Tide will kill the Golden Domers - probably the most undeserved #1 ranking in 28 years. But hey. At least it will be a win over a team with a winning record. Roll Tide. ;-)

I don't know about anyone else, but the Fiesta Bowl looks like the best of all the bowl games to me.


----------



## Critter (Mar 20, 2010)

For what it is worth here is a news report of the new coach for CU pending a few things.

http://www.9news.com/sports/article/302 ... coach-deal


----------



## Catherder (Aug 2, 2008)

GaryFish said:


> I don't know about anyone else, but the Fiesta Bowl looks like the best of all the bowl games to me.


+1. The rest of the BCS schedule seems pretty weak to me. A 5 loss Wisconsin team in the Rose bowl? Northern freakin Illinois in the Orange? (Maybe the ACC can finally win a BCS game? As of now I think they have as many BCS wins as a conference in the last decade as the Utes do) Anyway, Ugh.

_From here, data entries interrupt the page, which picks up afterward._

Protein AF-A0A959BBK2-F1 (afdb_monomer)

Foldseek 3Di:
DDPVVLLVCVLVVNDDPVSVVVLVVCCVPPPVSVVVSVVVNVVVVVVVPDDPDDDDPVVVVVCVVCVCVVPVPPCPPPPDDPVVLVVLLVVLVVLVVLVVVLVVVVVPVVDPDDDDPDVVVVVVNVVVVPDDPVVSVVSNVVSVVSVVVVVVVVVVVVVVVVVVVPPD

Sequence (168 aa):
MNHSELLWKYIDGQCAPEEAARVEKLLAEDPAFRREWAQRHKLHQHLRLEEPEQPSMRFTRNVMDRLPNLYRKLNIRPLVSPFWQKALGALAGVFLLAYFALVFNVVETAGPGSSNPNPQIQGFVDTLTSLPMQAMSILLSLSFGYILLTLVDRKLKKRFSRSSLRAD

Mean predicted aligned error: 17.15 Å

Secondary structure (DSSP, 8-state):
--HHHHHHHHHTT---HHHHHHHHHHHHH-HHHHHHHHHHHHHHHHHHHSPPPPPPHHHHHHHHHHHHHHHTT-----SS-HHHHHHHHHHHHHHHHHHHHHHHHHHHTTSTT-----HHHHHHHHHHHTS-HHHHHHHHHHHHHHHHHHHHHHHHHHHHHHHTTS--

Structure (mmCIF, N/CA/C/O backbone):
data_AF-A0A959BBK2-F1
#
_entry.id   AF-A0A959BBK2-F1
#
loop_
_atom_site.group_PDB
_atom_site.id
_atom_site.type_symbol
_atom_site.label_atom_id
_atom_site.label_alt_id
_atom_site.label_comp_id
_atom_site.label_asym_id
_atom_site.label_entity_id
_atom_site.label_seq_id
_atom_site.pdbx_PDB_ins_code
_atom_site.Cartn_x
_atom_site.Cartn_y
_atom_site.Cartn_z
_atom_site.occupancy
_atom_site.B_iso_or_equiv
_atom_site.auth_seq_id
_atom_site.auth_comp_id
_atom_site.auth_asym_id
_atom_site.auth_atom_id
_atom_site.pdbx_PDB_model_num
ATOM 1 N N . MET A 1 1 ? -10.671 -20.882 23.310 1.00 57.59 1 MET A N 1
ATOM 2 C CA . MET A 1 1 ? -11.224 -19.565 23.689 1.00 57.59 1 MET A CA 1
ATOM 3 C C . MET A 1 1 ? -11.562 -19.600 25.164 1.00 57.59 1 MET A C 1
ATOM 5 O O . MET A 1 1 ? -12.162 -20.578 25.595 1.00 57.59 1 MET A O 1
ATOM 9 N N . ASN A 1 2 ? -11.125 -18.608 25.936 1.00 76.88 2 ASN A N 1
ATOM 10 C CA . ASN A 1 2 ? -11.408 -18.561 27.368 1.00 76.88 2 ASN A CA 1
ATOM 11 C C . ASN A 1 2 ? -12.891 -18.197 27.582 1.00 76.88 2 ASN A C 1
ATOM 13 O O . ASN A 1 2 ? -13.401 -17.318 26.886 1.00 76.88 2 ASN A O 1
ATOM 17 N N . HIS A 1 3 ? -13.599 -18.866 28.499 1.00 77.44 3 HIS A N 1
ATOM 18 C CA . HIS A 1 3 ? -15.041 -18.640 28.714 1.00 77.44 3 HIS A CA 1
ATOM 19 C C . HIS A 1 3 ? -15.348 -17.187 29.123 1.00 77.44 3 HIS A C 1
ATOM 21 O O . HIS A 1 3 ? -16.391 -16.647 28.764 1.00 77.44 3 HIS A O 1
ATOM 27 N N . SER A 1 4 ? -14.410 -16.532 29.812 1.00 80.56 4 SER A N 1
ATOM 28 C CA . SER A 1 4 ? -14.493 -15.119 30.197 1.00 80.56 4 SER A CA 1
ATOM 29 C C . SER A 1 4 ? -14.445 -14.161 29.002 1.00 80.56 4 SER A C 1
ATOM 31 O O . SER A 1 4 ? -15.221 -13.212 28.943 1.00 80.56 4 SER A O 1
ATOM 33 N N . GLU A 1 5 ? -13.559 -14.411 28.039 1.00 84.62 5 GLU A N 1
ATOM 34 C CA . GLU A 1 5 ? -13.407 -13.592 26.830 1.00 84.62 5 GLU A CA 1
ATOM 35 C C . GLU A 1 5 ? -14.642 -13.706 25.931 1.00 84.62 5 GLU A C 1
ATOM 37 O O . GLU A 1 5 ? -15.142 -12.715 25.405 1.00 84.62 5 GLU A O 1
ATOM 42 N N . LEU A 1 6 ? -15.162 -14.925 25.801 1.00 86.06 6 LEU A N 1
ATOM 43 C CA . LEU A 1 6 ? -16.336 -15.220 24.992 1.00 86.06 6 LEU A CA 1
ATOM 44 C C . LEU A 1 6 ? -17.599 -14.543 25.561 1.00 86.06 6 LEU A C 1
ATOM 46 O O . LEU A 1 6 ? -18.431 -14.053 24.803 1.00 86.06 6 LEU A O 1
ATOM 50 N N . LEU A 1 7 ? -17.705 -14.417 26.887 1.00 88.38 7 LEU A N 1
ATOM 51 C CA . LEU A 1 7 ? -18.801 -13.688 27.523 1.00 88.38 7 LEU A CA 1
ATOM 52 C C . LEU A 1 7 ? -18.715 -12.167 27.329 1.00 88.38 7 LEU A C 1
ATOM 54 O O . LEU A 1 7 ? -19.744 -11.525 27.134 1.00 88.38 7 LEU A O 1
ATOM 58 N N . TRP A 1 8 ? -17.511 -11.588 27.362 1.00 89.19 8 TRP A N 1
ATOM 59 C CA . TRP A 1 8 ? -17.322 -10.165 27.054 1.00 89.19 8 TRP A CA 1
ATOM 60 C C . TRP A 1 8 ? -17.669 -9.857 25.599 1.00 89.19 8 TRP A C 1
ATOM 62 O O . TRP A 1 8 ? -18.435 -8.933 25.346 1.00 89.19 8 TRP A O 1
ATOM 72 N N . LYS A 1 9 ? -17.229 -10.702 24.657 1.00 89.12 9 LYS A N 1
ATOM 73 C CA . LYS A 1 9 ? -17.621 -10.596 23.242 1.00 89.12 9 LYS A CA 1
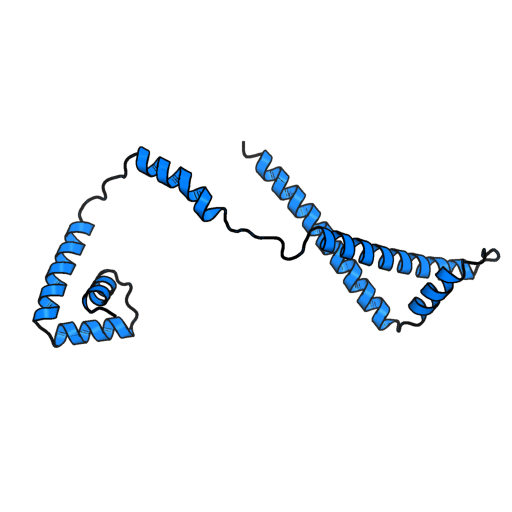ATOM 74 C C . LYS A 1 9 ? -19.136 -10.645 23.049 1.00 89.12 9 LYS A C 1
ATOM 76 O O . LYS A 1 9 ? -19.661 -9.918 22.209 1.00 89.12 9 LYS A O 1
ATOM 81 N N . TYR A 1 10 ? -19.833 -11.463 23.839 1.00 89.44 10 TYR A N 1
ATOM 82 C CA . TYR A 1 10 ? -21.291 -11.549 23.803 1.00 89.44 10 TYR A CA 1
ATOM 83 C C . TYR A 1 10 ? -21.961 -10.281 24.345 1.00 89.44 10 TYR A C 1
ATOM 85 O O . TYR A 1 10 ? -22.896 -9.779 23.729 1.00 89.44 10 TYR A O 1
ATOM 93 N N . ILE A 1 11 ? -21.463 -9.726 25.457 1.00 88.44 11 ILE A N 1
ATOM 94 C CA . ILE A 1 11 ? -21.963 -8.462 26.027 1.00 88.44 11 ILE A CA 1
ATOM 95 C C . ILE A 1 11 ? -21.739 -7.286 25.059 1.00 88.44 11 IL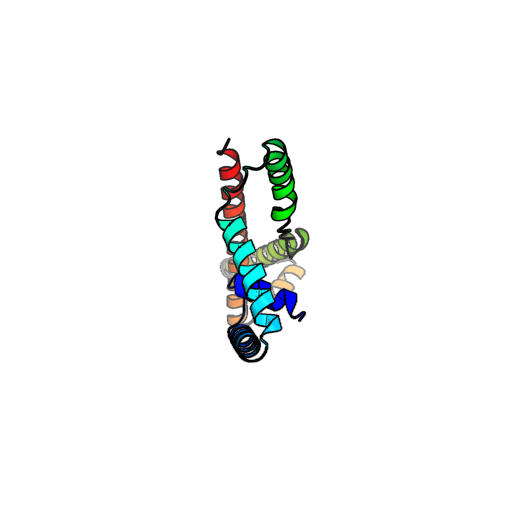E A C 1
ATOM 97 O O . ILE A 1 11 ? -22.627 -6.448 24.920 1.00 88.44 11 ILE A O 1
ATOM 101 N N . ASP A 1 12 ? -20.604 -7.260 24.356 1.00 88.31 12 ASP A N 1
ATOM 102 C CA . ASP A 1 12 ? -20.248 -6.209 23.392 1.00 88.31 12 ASP A CA 1
ATOM 103 C C . ASP A 1 12 ? -20.891 -6.400 22.000 1.00 88.31 12 ASP A C 1
ATOM 105 O O . ASP A 1 12 ? -20.744 -5.545 21.126 1.00 88.31 12 ASP A O 1
ATOM 109 N N . GLY A 1 13 ? -21.593 -7.516 21.762 1.00 87.19 13 GLY A N 1
ATOM 110 C CA . GLY A 1 13 ? -22.233 -7.825 20.477 1.00 87.19 13 GLY A CA 1
ATOM 111 C C . GLY A 1 13 ? -21.263 -8.196 19.346 1.00 87.19 13 GLY A C 1
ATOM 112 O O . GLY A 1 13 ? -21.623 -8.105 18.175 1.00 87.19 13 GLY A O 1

Back on topic, Nick Satan/er Sabin is a good example of a former pro coach that has done well in college. Mora Jr. of UCLA is another.



BirdDogger said:


> I'd offer the OC job to Darrell Bevell of the Seattle Seahawks.


Why not head coach? I've heard good things about this guy recently.


----------



## martymcfly73 (Sep 17, 2007)

Catherder said:


> GaryFish said:
> 
> 
> > I don't know about anyone else, but the Fiesta Bowl looks like the best of all the bowl games to me.
> ...


I wouldn't classify Satan as a pro coach. He was only there a couple of years and bailed when it got tough.


----------



## GaryFish (Sep 7, 2007)

Word is, he went back to coach college because he didn't have to deal with the salary cap, or NFL drug use policies.

Roll (one for me) Tide!


----------



## xxxxxxBirdDogger (Mar 7, 2008)

> BirdDogger wrote:
> I'd offer the OC job to Darrell Bevell of the Seattle Seahawks.
> 
> by Catherder » Mon Dec 03, 2012 1:43 pm
> Why not head coach? I've heard good things about this guy recently.


Darrell's a super guy, knowledgeable and hard working from all accounts. His Seahawks are playing their hearts out for him. It would be Bevell's first head coaching gig, but I guess it was Bronco's as well. Bevell could probably be a great hire. I _know_ he would work some magic with the offense. He's light years ahead of Doman.

I hate to lose Bronco from a defensive standpoint, however. For all the things that drive me nuts about the program, Bronco Mendenhall can flat out coach a defense.


----------



## fatbass (Sep 11, 2007)

GaryFish said:


> Word is, he went back to coach college because he didn't have to deal with the salary cap, or NFL drug use policies.
> 
> Roll (one for me) Tide!


Now you're really stretching your butthurt! :lol:

Nick runs the tightest ship in the NCAA, especially regarding drug policy and restaurant fighting, unlike Bronco.


----------



## martymcfly73 (Sep 17, 2007)

fatbass said:


> GaryFish said:
> 
> 
> > Word is, he went back to coach college because he didn't have to deal with the salary cap, or NFL drug use policies.
> ...


Come on fatbass rancheritos is hardly a restaurant. Its borderline with a street side taco cart.


----------



## fatbass (Sep 11, 2007)

martymcfly73 said:


> fatbass said:
> 
> 
> > GaryFish said:
> ...


I LOVE Rancheritos (drive-thru)!


----------



## GaryFish (Sep 7, 2007)

Then again, is there any other school in these great United States, where players would get kicked off a football team for getting in a fight at a taco stand? I think at USC, they'd get kicked off for NOT getting in a fight at a taco stand.


----------